• [Try it]: Once the line containing "ATOM 48 N N" is found in the entries below, restate it and each following line word for word, stopping after the line containing "ATOM 51 O O".

Stored items:
__________________________________________________

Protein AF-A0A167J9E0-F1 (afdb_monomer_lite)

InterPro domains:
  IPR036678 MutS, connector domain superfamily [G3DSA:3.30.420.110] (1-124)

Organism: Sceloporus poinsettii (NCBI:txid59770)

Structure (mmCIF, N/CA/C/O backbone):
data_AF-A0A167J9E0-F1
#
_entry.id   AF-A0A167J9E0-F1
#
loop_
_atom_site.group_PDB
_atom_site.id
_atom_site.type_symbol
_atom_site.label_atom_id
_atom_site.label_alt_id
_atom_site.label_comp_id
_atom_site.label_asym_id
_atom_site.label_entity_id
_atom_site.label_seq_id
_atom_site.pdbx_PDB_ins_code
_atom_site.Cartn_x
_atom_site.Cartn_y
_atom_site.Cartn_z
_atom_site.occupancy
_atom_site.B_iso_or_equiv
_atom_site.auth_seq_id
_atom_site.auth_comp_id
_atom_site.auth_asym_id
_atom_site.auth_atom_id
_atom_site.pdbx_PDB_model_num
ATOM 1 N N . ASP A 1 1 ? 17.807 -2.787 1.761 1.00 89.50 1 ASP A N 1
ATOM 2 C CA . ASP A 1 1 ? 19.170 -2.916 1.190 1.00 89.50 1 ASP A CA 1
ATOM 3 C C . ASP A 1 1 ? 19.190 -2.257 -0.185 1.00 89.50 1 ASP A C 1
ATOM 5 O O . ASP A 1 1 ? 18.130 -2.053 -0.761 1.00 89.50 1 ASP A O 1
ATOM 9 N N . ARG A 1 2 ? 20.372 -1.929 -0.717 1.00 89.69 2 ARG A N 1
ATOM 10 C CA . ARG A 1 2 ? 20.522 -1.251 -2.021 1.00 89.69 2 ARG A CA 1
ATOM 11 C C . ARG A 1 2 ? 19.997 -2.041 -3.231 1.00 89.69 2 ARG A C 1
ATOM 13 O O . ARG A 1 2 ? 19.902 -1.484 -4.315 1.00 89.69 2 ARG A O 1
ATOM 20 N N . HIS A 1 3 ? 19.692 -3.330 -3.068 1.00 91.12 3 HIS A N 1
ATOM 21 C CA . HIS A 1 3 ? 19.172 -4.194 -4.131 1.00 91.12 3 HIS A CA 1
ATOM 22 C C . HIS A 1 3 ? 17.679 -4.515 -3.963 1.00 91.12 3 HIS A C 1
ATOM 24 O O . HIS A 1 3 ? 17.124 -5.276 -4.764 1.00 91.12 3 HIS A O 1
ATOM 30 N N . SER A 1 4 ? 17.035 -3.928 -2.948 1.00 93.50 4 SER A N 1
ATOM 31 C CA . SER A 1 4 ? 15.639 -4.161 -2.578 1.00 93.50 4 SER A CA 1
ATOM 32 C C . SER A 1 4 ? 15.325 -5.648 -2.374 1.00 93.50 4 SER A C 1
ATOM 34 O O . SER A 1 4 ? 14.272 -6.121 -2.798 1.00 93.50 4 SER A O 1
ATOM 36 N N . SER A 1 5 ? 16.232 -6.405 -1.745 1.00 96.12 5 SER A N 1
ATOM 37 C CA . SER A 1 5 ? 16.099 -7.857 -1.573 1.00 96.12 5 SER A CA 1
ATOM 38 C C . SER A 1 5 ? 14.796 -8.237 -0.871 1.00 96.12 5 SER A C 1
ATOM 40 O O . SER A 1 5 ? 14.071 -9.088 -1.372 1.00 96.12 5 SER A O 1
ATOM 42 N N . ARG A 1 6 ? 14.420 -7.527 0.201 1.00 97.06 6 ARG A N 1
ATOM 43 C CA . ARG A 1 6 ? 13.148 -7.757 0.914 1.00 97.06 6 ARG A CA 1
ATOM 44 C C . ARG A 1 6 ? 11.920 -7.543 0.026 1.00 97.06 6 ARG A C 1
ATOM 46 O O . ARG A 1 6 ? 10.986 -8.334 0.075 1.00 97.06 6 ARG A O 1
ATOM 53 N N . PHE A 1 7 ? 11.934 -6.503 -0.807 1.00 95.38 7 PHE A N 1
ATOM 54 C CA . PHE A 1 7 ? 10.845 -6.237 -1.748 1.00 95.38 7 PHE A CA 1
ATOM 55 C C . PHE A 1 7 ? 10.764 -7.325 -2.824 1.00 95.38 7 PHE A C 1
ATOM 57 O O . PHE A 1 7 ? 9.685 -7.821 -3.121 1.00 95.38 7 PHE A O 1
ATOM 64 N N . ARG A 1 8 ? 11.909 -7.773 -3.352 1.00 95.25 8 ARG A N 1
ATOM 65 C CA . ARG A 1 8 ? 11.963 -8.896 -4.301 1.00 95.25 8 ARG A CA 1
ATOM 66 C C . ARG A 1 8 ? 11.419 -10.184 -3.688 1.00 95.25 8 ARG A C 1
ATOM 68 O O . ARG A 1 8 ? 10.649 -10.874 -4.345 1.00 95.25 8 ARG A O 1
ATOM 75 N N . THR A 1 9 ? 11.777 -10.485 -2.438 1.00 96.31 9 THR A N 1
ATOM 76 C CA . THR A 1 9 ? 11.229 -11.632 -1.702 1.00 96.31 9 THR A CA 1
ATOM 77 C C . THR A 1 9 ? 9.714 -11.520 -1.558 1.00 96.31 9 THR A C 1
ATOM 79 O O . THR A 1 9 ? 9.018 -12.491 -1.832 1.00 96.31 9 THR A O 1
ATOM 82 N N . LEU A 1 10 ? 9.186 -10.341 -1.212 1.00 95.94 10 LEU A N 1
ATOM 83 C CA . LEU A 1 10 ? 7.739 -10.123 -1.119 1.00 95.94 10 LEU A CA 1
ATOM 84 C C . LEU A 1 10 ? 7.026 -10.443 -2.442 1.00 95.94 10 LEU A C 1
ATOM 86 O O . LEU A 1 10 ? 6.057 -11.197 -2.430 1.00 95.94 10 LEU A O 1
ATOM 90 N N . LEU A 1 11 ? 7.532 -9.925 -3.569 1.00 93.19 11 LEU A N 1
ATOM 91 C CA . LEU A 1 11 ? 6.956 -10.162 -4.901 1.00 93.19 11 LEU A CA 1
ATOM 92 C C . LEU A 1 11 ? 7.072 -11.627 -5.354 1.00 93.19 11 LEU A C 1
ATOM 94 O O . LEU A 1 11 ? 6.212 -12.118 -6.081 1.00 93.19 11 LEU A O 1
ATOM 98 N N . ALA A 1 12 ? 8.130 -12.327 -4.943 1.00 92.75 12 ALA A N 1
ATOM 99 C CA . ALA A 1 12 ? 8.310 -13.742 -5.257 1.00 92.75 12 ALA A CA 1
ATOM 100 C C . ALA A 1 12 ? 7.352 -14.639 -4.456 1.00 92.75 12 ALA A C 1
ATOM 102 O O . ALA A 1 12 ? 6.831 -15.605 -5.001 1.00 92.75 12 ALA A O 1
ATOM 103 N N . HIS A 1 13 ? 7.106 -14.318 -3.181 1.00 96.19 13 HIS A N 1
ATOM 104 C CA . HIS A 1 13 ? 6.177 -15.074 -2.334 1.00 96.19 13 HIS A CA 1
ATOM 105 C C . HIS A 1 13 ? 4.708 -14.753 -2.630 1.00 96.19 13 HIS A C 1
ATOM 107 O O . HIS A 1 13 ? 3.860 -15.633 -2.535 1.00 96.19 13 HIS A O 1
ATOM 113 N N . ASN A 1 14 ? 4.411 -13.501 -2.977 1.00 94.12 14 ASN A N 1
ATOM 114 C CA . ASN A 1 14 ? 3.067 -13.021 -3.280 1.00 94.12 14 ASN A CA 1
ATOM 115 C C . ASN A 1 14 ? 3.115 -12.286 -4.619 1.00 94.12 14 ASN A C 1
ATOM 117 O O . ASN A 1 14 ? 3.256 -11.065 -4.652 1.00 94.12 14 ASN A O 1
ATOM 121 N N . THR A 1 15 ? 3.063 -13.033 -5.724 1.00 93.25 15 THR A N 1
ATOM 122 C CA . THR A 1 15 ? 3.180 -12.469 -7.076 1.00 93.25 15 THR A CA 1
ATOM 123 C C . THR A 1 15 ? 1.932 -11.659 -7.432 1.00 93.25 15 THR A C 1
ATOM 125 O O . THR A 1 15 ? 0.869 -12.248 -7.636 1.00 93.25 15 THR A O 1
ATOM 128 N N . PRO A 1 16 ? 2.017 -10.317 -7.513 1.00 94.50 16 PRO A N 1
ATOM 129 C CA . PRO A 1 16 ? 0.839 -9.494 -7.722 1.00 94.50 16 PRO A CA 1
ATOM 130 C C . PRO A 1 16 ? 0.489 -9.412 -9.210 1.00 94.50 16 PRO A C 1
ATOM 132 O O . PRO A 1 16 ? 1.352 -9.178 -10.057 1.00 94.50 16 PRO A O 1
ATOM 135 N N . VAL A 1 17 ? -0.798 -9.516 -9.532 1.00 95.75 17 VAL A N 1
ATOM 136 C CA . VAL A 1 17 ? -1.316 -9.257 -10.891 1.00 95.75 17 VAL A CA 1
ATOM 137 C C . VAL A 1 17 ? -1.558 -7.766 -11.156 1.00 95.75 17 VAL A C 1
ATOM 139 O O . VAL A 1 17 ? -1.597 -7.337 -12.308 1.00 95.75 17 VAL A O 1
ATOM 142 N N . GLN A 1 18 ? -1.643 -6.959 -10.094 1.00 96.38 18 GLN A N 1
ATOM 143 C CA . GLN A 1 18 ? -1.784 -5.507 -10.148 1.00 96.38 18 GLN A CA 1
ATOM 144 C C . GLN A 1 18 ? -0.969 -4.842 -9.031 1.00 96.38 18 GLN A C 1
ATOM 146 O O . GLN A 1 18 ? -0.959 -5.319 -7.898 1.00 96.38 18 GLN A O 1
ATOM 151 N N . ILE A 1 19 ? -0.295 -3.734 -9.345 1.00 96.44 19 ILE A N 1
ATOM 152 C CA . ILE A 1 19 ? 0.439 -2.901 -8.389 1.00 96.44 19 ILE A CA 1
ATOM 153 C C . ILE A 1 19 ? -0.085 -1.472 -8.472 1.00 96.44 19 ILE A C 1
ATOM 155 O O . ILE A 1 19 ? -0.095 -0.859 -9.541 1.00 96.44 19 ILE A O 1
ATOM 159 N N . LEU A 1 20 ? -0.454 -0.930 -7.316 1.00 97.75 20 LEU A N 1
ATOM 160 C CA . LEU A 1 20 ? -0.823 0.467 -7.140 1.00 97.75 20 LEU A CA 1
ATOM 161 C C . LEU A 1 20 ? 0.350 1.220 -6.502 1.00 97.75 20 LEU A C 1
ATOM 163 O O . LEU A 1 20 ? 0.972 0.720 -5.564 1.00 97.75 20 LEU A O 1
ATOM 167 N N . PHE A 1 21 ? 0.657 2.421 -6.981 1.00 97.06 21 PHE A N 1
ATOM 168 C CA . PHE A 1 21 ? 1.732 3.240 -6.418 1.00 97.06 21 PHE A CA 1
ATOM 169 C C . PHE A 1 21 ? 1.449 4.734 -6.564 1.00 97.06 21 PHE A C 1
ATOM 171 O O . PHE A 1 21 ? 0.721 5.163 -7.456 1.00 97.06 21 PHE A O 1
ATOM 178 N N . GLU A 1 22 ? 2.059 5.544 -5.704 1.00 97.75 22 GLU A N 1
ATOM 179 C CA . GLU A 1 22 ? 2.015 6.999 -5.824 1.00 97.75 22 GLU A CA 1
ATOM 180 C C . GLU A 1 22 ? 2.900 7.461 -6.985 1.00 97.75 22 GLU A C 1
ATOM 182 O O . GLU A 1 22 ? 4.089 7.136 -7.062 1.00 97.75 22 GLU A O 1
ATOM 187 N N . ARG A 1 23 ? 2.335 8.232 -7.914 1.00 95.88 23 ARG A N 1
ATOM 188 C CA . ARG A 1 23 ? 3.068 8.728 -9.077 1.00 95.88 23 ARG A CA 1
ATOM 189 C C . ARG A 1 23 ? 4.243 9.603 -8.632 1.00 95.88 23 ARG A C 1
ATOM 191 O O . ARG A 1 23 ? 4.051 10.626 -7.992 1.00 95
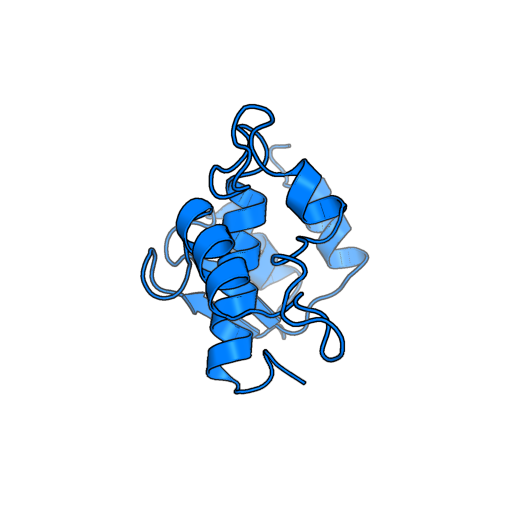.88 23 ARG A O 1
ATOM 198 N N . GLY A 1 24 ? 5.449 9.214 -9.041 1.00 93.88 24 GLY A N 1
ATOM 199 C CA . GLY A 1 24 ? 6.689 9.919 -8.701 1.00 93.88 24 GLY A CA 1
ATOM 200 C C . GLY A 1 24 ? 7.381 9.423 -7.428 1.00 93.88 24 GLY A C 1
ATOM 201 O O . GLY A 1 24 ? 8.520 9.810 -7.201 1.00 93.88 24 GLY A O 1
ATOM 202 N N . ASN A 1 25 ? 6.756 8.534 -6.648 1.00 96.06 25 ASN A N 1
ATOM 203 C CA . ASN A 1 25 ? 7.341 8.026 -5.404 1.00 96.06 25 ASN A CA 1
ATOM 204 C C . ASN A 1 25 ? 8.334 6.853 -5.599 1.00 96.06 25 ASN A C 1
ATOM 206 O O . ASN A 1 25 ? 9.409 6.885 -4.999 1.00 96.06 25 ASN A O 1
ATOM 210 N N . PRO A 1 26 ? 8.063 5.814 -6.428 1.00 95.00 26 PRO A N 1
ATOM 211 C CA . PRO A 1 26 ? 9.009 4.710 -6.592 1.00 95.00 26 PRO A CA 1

__________________________________________________

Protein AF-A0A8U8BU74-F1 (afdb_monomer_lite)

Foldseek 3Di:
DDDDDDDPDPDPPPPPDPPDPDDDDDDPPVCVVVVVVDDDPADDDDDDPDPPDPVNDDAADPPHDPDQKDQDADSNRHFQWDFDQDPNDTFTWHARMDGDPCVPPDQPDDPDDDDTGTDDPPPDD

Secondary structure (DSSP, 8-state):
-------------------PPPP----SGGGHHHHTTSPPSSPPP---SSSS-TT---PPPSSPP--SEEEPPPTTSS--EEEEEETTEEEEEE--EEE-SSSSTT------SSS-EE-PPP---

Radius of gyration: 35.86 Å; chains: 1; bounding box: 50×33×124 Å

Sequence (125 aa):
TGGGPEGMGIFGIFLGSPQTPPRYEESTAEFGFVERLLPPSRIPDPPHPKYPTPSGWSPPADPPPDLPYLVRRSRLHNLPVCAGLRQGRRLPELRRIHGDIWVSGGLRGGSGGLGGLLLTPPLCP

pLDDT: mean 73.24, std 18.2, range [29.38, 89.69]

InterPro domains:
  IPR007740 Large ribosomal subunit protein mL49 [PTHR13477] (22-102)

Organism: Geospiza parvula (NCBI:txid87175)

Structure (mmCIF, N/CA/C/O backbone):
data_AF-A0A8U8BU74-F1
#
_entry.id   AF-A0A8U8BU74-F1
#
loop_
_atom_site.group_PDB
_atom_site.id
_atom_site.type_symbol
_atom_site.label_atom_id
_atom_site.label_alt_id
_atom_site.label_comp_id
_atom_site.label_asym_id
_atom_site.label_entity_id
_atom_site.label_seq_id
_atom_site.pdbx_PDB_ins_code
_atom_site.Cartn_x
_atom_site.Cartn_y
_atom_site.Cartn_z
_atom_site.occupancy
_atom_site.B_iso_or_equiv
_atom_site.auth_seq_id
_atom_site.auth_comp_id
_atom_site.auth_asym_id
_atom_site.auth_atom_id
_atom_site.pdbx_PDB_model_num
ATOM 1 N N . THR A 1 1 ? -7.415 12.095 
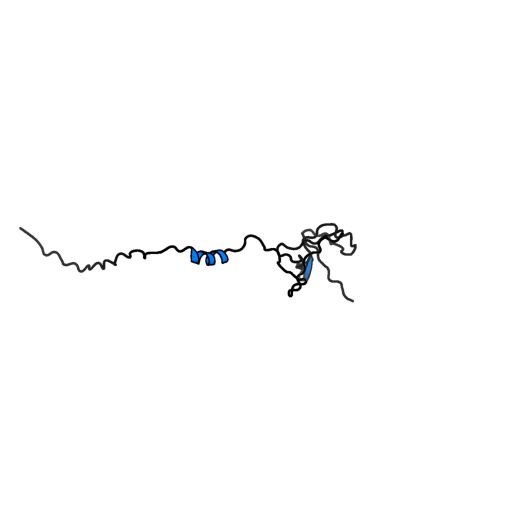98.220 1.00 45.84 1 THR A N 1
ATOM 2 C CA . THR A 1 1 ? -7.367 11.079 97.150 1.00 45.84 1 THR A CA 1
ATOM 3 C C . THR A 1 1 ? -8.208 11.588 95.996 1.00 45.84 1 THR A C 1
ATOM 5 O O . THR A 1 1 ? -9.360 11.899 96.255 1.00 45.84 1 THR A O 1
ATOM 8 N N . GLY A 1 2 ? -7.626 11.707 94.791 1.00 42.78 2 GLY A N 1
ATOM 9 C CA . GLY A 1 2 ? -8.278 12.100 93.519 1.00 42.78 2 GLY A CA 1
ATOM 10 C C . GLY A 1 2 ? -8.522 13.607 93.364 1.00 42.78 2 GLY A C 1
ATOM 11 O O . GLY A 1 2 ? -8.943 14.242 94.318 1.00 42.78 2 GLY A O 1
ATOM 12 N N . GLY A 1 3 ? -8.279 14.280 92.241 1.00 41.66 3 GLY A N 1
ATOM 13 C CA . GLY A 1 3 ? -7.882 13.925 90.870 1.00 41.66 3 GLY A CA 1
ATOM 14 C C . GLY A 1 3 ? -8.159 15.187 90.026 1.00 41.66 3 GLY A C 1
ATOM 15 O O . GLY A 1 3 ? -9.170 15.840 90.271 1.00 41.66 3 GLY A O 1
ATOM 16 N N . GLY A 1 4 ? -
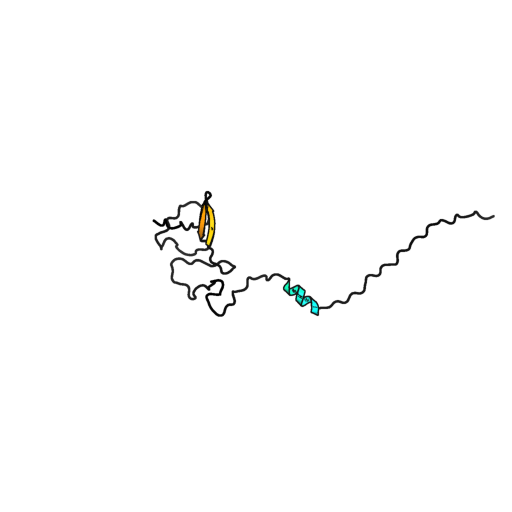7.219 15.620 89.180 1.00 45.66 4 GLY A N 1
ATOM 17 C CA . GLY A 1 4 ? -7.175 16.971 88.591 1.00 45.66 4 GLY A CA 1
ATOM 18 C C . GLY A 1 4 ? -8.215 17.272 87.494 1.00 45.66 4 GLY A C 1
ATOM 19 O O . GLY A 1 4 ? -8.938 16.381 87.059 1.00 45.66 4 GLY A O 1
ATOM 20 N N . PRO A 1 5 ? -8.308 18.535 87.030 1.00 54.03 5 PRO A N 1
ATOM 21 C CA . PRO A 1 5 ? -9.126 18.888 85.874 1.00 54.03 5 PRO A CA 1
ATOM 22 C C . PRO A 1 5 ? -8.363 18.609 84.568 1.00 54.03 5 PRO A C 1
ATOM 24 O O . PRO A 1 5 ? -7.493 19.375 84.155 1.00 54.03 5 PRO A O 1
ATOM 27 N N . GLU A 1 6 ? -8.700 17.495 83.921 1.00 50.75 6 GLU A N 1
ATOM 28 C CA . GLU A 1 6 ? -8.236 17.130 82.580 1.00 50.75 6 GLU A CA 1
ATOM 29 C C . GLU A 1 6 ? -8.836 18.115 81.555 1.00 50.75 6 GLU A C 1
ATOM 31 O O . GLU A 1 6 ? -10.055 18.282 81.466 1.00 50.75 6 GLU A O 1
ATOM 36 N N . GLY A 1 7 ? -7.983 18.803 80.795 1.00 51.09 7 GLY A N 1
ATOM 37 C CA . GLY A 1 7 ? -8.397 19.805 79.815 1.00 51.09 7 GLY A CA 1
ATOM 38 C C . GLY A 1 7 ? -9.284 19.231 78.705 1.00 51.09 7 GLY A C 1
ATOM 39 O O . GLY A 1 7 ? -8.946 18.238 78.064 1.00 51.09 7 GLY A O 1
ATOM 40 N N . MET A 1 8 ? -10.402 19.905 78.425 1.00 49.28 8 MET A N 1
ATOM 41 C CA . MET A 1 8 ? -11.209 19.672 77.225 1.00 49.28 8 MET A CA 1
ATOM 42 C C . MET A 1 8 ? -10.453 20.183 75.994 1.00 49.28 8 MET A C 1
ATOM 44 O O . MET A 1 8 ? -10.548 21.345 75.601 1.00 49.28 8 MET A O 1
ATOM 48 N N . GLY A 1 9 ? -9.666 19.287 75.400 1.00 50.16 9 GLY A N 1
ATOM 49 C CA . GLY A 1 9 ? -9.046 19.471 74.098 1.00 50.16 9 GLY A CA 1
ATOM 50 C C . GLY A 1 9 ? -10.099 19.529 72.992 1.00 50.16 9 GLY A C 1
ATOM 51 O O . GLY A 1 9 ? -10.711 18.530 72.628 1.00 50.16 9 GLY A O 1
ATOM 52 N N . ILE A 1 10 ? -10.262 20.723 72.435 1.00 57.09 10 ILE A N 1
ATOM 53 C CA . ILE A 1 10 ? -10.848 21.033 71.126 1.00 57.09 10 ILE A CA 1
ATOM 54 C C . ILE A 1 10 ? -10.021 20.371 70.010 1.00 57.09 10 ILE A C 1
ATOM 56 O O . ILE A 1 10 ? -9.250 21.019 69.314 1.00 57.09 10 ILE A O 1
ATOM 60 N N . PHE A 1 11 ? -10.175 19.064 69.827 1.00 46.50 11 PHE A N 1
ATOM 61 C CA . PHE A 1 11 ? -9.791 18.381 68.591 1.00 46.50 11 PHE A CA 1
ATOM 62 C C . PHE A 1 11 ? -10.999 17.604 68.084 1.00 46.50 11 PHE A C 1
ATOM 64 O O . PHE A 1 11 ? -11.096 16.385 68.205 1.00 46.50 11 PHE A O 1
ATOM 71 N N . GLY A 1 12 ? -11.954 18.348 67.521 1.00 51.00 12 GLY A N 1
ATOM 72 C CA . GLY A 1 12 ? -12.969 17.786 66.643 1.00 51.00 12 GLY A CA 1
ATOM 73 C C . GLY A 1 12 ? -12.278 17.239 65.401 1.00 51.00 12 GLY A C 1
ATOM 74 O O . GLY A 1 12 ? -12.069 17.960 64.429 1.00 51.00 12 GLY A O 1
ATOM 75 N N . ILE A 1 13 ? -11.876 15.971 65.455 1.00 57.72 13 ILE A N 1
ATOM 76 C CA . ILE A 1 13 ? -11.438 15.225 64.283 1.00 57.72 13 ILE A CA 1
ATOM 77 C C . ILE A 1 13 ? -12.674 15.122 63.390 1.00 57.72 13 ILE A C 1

__________________________________________________

• [Reply]:
ATOM 48 N N . GLY A 1 9 ? -9.666 19.287 75.400 1.00 50.16 9 GLY A N 1
ATOM 49 C CA . GLY A 1 9 ? -9.046 19.471 74.098 1.00 50.16 9 GLY A CA 1
ATOM 50 C C . GLY A 1 9 ? -10.099 19.529 72.992 1.00 50.16 9 GLY A C 1
ATOM 51 O O . GLY A 1 9 ? -10.711 18.530 72.628 1.00 50.16 9 GLY A O 1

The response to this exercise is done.